» EXERCISE DETAILS: Write out exactly the lines below that run from the line containing "ATOM 334 N N" through the last line of the records.

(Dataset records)
►

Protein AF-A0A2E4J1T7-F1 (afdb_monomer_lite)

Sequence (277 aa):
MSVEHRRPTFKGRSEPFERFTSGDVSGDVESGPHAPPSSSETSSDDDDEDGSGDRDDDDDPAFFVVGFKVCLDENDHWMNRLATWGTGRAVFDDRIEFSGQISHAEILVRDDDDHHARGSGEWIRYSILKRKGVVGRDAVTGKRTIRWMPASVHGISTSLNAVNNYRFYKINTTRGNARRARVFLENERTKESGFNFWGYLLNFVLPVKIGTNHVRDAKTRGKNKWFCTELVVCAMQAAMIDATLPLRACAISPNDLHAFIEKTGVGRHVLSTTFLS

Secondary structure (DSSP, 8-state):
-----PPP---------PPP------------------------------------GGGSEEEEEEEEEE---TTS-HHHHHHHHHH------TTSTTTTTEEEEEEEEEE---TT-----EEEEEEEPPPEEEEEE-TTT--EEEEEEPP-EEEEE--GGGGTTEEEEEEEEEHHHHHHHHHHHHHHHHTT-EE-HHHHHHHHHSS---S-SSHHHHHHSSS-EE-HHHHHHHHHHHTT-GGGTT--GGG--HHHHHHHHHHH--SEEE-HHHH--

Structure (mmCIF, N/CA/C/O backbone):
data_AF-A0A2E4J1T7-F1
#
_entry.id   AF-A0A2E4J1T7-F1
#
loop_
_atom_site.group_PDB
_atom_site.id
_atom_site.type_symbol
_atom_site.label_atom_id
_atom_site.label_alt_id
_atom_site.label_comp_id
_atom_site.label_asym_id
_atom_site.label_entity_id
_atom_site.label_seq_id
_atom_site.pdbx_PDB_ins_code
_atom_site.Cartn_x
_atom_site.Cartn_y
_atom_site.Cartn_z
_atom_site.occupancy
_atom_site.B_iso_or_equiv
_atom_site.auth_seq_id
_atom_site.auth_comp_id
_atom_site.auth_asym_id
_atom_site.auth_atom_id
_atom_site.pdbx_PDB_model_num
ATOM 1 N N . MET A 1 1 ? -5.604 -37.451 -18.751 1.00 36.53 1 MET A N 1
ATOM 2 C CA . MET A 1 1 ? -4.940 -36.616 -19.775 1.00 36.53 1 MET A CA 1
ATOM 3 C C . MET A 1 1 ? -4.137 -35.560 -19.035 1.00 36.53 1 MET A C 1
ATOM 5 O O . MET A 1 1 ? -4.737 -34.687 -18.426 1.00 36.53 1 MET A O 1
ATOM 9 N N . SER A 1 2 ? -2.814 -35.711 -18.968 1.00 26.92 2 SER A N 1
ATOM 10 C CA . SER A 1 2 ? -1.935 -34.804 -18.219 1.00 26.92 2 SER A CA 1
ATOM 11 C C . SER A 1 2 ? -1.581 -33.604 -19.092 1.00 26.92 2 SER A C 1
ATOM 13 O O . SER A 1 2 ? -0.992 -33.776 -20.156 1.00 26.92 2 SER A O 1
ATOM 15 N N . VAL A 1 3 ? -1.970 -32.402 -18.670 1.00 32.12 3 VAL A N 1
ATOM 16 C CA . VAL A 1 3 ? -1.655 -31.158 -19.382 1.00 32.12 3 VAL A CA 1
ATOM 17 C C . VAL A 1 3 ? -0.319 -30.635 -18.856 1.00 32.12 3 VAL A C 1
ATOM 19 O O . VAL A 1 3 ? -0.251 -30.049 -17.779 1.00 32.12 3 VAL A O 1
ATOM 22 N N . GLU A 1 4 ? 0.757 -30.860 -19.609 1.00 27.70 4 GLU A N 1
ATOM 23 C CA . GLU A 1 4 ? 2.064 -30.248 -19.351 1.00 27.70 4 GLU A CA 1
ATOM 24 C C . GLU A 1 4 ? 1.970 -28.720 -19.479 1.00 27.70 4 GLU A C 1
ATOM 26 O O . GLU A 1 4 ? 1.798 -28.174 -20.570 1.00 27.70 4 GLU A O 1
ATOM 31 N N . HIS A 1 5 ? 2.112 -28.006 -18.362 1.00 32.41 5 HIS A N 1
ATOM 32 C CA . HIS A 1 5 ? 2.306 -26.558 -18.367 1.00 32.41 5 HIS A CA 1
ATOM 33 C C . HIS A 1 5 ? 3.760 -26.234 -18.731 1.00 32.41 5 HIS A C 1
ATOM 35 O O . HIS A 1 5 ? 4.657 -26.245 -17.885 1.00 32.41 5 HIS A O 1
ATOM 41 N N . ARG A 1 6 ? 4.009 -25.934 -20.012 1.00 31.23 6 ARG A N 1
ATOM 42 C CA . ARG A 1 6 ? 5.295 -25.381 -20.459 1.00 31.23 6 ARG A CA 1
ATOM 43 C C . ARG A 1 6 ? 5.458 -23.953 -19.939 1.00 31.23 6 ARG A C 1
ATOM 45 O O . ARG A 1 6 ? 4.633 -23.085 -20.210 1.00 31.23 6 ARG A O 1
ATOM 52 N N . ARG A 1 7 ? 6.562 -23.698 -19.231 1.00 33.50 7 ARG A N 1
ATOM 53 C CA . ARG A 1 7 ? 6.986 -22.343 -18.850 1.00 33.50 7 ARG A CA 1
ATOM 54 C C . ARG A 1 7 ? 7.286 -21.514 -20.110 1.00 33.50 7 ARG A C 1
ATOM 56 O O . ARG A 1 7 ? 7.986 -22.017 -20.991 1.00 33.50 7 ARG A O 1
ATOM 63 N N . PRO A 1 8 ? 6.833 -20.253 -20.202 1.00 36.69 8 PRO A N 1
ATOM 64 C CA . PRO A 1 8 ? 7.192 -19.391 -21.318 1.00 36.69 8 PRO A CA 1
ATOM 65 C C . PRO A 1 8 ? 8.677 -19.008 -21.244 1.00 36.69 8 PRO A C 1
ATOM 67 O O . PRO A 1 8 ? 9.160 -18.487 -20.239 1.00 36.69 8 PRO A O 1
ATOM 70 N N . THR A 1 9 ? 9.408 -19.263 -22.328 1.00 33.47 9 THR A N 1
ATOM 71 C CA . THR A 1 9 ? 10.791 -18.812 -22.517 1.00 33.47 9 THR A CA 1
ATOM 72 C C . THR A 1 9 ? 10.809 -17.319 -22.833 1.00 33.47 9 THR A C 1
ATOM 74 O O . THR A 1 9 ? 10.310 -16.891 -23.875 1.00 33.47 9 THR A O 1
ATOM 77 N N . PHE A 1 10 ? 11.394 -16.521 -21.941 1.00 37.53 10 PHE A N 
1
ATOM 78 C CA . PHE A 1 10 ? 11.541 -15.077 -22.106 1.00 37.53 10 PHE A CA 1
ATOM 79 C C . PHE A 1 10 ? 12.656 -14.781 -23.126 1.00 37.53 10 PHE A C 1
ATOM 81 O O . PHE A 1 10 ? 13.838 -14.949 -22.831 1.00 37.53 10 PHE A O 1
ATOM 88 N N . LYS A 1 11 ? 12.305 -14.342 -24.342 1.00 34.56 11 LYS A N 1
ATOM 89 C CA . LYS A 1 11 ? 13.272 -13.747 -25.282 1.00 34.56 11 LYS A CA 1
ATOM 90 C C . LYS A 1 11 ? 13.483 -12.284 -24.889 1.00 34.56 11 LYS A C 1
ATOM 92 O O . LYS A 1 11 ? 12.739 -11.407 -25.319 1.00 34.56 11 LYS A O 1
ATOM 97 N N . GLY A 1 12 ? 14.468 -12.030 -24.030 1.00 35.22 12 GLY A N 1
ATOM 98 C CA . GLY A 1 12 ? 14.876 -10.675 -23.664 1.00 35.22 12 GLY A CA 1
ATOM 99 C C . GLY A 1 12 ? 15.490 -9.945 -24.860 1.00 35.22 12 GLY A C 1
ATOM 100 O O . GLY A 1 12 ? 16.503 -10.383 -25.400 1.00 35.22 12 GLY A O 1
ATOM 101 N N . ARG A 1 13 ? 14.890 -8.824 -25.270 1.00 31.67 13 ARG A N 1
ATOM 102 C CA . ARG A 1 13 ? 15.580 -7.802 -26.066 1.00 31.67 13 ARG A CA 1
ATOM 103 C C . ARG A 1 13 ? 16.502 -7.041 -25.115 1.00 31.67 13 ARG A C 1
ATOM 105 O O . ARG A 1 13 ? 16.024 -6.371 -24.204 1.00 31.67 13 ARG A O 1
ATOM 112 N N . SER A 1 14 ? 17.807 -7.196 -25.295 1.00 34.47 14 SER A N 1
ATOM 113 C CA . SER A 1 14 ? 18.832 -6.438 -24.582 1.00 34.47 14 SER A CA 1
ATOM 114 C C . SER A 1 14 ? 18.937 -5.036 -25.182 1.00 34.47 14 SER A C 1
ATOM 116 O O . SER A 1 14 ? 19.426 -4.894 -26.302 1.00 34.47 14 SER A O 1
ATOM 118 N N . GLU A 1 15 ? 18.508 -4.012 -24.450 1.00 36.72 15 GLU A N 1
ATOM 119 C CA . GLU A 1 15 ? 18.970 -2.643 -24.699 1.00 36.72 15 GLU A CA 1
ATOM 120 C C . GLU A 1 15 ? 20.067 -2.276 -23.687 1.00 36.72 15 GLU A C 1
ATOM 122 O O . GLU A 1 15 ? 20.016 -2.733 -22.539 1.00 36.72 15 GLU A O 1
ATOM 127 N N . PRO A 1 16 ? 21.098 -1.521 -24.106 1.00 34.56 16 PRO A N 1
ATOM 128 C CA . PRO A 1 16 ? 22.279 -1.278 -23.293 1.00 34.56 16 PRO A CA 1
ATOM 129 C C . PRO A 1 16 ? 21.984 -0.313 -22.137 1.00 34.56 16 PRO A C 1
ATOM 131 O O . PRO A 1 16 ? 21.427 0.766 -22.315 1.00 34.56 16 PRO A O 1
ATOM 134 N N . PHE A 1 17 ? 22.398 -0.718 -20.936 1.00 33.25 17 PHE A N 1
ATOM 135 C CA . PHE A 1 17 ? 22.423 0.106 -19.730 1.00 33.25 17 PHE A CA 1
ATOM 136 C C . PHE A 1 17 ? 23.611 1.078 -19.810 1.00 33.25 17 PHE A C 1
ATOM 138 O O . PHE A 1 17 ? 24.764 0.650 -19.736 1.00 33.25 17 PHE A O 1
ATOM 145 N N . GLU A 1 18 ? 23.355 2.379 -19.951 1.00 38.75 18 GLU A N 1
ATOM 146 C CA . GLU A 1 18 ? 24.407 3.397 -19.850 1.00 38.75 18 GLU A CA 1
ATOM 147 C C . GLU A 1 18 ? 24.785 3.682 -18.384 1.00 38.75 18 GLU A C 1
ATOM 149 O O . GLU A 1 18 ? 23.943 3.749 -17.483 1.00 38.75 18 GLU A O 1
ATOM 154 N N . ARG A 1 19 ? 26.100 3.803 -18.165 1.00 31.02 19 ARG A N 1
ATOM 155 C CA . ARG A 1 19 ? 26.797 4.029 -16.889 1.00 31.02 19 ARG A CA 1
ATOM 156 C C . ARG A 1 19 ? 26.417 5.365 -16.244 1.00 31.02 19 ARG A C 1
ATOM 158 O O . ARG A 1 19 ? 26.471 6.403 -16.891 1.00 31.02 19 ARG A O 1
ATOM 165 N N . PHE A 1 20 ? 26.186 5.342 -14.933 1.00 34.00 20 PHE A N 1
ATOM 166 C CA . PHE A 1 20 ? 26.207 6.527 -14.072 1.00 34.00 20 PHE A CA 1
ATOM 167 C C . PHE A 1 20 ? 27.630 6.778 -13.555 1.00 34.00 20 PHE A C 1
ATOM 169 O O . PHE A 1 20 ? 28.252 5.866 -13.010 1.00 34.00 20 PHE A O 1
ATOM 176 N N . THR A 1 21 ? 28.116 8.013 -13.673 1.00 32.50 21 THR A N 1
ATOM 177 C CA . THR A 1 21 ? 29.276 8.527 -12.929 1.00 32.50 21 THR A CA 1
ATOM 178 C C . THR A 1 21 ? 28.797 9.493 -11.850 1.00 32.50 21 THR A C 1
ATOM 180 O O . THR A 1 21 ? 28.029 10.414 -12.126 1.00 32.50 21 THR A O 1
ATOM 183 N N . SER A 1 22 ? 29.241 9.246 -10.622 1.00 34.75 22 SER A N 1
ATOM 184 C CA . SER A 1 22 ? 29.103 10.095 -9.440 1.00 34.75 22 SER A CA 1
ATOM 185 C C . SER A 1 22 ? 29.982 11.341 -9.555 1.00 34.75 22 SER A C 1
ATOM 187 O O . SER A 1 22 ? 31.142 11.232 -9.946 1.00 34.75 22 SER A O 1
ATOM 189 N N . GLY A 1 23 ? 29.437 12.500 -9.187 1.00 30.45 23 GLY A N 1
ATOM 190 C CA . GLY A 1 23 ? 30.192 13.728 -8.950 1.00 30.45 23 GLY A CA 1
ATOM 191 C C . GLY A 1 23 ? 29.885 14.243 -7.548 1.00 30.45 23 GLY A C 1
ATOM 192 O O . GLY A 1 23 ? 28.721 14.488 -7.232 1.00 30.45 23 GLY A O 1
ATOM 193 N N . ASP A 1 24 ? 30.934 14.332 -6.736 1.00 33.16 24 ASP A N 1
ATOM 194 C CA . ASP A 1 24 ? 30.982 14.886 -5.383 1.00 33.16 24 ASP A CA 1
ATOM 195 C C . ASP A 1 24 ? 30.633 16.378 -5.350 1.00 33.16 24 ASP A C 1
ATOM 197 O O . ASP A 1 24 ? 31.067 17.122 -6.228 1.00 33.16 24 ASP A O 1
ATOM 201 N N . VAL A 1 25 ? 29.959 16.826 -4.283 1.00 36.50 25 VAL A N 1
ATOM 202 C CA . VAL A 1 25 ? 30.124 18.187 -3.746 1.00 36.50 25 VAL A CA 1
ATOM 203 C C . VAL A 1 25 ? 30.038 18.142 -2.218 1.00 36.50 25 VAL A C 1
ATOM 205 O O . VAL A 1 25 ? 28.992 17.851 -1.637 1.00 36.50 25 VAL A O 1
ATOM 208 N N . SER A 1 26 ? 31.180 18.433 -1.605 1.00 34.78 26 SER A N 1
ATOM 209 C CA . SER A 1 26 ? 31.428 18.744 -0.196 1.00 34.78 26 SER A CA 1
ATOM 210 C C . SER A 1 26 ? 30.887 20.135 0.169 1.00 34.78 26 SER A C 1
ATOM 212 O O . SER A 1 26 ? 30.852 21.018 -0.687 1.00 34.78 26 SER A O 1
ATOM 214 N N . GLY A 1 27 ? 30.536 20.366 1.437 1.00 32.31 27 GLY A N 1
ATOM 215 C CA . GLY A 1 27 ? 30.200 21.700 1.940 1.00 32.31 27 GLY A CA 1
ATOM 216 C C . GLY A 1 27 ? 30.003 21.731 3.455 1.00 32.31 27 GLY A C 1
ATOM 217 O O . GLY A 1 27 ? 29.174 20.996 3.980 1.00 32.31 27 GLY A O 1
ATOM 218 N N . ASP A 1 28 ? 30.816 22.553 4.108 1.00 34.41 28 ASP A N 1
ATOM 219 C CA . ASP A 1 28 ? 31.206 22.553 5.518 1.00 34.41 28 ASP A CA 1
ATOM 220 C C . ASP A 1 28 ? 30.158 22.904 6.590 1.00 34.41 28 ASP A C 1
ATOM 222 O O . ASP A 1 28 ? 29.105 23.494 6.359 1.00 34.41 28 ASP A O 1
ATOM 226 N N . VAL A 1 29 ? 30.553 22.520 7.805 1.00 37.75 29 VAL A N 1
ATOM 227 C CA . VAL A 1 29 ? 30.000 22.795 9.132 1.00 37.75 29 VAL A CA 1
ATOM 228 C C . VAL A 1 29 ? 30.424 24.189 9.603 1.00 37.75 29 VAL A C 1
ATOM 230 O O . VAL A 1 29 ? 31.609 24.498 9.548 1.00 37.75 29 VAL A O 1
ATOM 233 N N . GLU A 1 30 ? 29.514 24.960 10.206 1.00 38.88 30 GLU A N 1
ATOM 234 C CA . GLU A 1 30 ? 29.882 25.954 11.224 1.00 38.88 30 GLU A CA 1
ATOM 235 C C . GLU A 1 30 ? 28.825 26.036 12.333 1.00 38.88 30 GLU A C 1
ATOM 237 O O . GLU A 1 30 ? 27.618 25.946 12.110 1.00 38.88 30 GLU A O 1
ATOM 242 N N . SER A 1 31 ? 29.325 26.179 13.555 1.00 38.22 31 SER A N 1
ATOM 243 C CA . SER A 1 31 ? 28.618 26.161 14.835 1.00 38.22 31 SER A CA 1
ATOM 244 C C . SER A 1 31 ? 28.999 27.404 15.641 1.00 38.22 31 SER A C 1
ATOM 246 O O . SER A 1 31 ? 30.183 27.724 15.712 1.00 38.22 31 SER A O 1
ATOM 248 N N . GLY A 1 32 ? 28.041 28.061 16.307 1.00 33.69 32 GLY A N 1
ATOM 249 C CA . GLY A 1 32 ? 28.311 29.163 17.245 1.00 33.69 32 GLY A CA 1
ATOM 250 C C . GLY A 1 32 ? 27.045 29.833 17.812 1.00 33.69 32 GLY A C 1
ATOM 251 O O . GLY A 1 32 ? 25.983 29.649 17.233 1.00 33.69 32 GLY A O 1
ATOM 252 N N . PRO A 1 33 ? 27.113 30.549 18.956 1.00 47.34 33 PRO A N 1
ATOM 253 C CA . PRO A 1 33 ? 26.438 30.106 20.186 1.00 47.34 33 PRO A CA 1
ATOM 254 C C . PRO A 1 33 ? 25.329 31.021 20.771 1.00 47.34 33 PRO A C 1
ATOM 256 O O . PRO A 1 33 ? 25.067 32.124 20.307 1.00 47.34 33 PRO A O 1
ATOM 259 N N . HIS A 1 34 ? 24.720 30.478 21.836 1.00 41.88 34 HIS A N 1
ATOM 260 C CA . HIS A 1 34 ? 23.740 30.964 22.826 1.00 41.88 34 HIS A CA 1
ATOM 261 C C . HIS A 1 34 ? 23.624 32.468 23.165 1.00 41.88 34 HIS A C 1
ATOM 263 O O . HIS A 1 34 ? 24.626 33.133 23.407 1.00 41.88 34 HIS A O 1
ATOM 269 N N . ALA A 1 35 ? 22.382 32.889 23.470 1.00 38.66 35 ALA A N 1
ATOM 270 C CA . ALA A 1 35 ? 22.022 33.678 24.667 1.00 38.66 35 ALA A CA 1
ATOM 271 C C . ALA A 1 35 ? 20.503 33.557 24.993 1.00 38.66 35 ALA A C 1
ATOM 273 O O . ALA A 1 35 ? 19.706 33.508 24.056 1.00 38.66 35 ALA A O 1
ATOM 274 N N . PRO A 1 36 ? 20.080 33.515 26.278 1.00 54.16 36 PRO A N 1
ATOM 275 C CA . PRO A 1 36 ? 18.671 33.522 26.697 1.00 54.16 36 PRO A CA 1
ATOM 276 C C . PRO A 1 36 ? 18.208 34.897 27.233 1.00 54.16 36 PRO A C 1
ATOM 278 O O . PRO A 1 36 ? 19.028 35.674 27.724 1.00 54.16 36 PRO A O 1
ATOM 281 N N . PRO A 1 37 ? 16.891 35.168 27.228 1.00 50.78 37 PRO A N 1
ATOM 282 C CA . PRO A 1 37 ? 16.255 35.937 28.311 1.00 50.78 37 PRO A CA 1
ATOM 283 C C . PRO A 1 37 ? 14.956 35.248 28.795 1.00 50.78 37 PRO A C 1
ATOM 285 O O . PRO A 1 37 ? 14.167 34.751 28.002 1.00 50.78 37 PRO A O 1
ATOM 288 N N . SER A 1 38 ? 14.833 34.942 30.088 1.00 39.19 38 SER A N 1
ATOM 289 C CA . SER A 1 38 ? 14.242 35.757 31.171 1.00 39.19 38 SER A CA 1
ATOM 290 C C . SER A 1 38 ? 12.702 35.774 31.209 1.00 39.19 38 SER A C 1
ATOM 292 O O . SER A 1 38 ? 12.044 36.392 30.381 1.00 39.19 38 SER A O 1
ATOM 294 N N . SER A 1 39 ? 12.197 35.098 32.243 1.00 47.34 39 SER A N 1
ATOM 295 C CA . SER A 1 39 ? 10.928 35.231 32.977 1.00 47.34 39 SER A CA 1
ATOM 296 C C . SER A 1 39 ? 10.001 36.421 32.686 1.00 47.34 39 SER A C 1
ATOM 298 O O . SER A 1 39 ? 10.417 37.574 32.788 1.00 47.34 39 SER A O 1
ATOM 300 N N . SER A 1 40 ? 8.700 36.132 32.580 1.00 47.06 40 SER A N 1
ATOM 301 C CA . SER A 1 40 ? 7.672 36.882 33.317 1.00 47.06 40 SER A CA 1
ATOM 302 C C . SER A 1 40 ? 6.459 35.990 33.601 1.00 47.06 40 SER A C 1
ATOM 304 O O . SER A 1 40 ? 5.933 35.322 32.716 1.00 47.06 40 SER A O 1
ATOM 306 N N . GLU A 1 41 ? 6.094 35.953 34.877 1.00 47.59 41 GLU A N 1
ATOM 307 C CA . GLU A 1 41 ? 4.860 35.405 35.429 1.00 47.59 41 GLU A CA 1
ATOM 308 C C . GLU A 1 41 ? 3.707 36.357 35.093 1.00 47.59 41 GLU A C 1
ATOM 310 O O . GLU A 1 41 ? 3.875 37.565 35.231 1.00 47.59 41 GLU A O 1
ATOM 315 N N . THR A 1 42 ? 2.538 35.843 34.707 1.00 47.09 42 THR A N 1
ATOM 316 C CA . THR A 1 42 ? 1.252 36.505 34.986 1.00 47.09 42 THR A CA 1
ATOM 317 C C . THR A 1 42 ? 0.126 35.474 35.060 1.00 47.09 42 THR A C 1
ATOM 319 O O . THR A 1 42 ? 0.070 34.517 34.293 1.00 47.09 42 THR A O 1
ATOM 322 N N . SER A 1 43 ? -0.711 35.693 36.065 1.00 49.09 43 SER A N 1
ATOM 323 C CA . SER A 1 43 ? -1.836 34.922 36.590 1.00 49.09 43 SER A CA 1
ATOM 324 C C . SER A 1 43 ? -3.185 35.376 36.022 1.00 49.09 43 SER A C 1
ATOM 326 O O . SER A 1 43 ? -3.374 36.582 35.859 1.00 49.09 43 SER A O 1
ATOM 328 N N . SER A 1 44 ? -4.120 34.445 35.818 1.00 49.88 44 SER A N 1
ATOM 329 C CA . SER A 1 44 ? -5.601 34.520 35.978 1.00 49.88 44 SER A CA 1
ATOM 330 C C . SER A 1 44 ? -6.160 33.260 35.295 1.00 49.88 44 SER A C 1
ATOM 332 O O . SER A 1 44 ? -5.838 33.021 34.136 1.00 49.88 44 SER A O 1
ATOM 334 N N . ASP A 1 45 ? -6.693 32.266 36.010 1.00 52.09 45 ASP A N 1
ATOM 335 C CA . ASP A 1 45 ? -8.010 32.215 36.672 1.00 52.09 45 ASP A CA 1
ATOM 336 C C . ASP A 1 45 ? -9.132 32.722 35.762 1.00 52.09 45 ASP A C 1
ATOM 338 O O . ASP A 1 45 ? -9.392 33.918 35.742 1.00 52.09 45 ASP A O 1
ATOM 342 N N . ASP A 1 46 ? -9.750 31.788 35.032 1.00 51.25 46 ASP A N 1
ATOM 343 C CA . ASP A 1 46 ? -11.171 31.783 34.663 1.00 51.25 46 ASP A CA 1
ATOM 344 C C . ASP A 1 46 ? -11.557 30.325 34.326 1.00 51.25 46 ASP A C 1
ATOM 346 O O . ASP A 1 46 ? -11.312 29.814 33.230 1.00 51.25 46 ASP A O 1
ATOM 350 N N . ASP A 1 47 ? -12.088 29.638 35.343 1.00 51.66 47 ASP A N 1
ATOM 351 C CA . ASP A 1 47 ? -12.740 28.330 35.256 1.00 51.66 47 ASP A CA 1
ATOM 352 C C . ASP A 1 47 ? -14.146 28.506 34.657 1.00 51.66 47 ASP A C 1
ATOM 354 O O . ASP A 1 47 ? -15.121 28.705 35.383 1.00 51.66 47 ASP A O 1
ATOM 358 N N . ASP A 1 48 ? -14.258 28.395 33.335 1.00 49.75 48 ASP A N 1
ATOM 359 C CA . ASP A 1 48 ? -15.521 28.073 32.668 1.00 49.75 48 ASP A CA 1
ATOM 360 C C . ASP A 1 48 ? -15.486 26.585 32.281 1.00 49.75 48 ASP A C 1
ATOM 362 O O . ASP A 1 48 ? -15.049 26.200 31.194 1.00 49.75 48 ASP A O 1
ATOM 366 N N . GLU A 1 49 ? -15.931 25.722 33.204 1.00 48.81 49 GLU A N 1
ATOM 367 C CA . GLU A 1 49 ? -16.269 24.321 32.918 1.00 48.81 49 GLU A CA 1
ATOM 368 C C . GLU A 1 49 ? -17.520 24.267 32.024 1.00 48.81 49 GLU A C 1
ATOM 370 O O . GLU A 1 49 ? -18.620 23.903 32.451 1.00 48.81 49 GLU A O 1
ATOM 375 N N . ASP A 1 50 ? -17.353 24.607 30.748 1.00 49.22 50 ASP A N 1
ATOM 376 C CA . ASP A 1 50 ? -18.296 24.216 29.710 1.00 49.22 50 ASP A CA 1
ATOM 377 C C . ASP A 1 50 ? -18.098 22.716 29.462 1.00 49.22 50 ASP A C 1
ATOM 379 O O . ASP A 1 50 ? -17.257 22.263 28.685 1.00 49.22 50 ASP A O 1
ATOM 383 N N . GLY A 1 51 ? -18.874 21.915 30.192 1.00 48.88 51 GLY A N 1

◄

» RESPONSE TO THIS TASK:
ATOM 334 N N . ASP A 1 45 ? -6.693 32.266 36.010 1.00 52.09 45 ASP A N 1
ATOM 335 C CA . ASP A 1 45 ? -8.010 32.215 36.672 1.00 52.09 45 ASP A CA 1
ATOM 336 C C . ASP A 1 45 ? -9.132 32.722 35.762 1.00 52.09 45 ASP A C 1
ATOM 338 O O . ASP A 1 45 ? -9.392 33.918 35.742 1.00 52.09 45 ASP A O 1
ATOM 342 N N . ASP A 1 46 ? -9.750 31.788 35.032 1.00 51.25 46 ASP A N 1
ATOM 343 C CA . ASP A 1 46 ? -11.171 31.783 34.663 1.00 51.25 46 ASP A CA 1
ATOM 344 C C . ASP A 1 46 ? -11.557 30.325 34.326 1.00 51.25 46 ASP A C 1
ATOM 346 O O . ASP A 1 46 ? -11.312 29.814 33.230 1.00 51.25 46 ASP A O 1
ATOM 350 N N . ASP A 1 47 ? -12.088 29.638 35.343 1.00 51.66 47 ASP A N 1
ATOM 351 C CA . ASP A 1 47 ? -12.740 28.330 35.256 1.00 51.66 47 ASP A CA 1
ATOM 352 C C . ASP A 1 47 ? -14.146 28.506 34.657 1.00 51.66 47 ASP A C 1
ATOM 354 O O . ASP A 1 47 ? -15.121 28.705 35.383 1.00 51.66 47 ASP A O 1
ATOM 358 N N . ASP A 1 48 ? -14.258 28.395 33.335 1.00 49.75 48 ASP A N 1
ATOM 359 C CA . ASP A 1 48 ? -15.521 28.073 32.668 1.00 49.75 48 ASP A CA 1
ATOM 360 C C . ASP A 1 48 ? -15.486 26.585 32.281 1.00 49.75 48 ASP A C 1
ATOM 362 O O . ASP A 1 48 ? -15.049 26.200 31.194 1.00 49.75 48 ASP A O 1
ATOM 366 N N . GLU A 1 49 ? -15.931 25.722 33.204 1.00 48.81 49 GLU A N 1
ATOM 367 C CA . GLU A 1 49 ? -16.269 24.321 32.918 1.00 48.81 49 GLU A CA 1
ATOM 368 C C . GLU A 1 49 ? -17.520 24.267 32.024 1.00 48.81 49 GLU A C 1
ATOM 370 O O . GLU A 1 49 ? -18.620 23.903 32.451 1.00 48.81 49 GLU A O 1
ATOM 375 N N . ASP A 1 50 ? -17.353 24.607 30.748 1.00 49.22 50 ASP A N 1
ATOM 376 C CA . ASP A 1 50 ? -18.296 24.216 29.710 1.00 49.22 50 ASP A CA 1
ATOM 377 C C . ASP A 1 50 ? -18.098 22.716 29.462 1.00 49.22 50 ASP A C 1
ATOM 379 O O . ASP A 1 50 ? -17.257 22.263 28.685 1.00 49.22 50 ASP A O 1
ATOM 383 N N . GLY A 1 51 ? -18.874 21.915 30.192 1.00 48.88 51 GLY A N 1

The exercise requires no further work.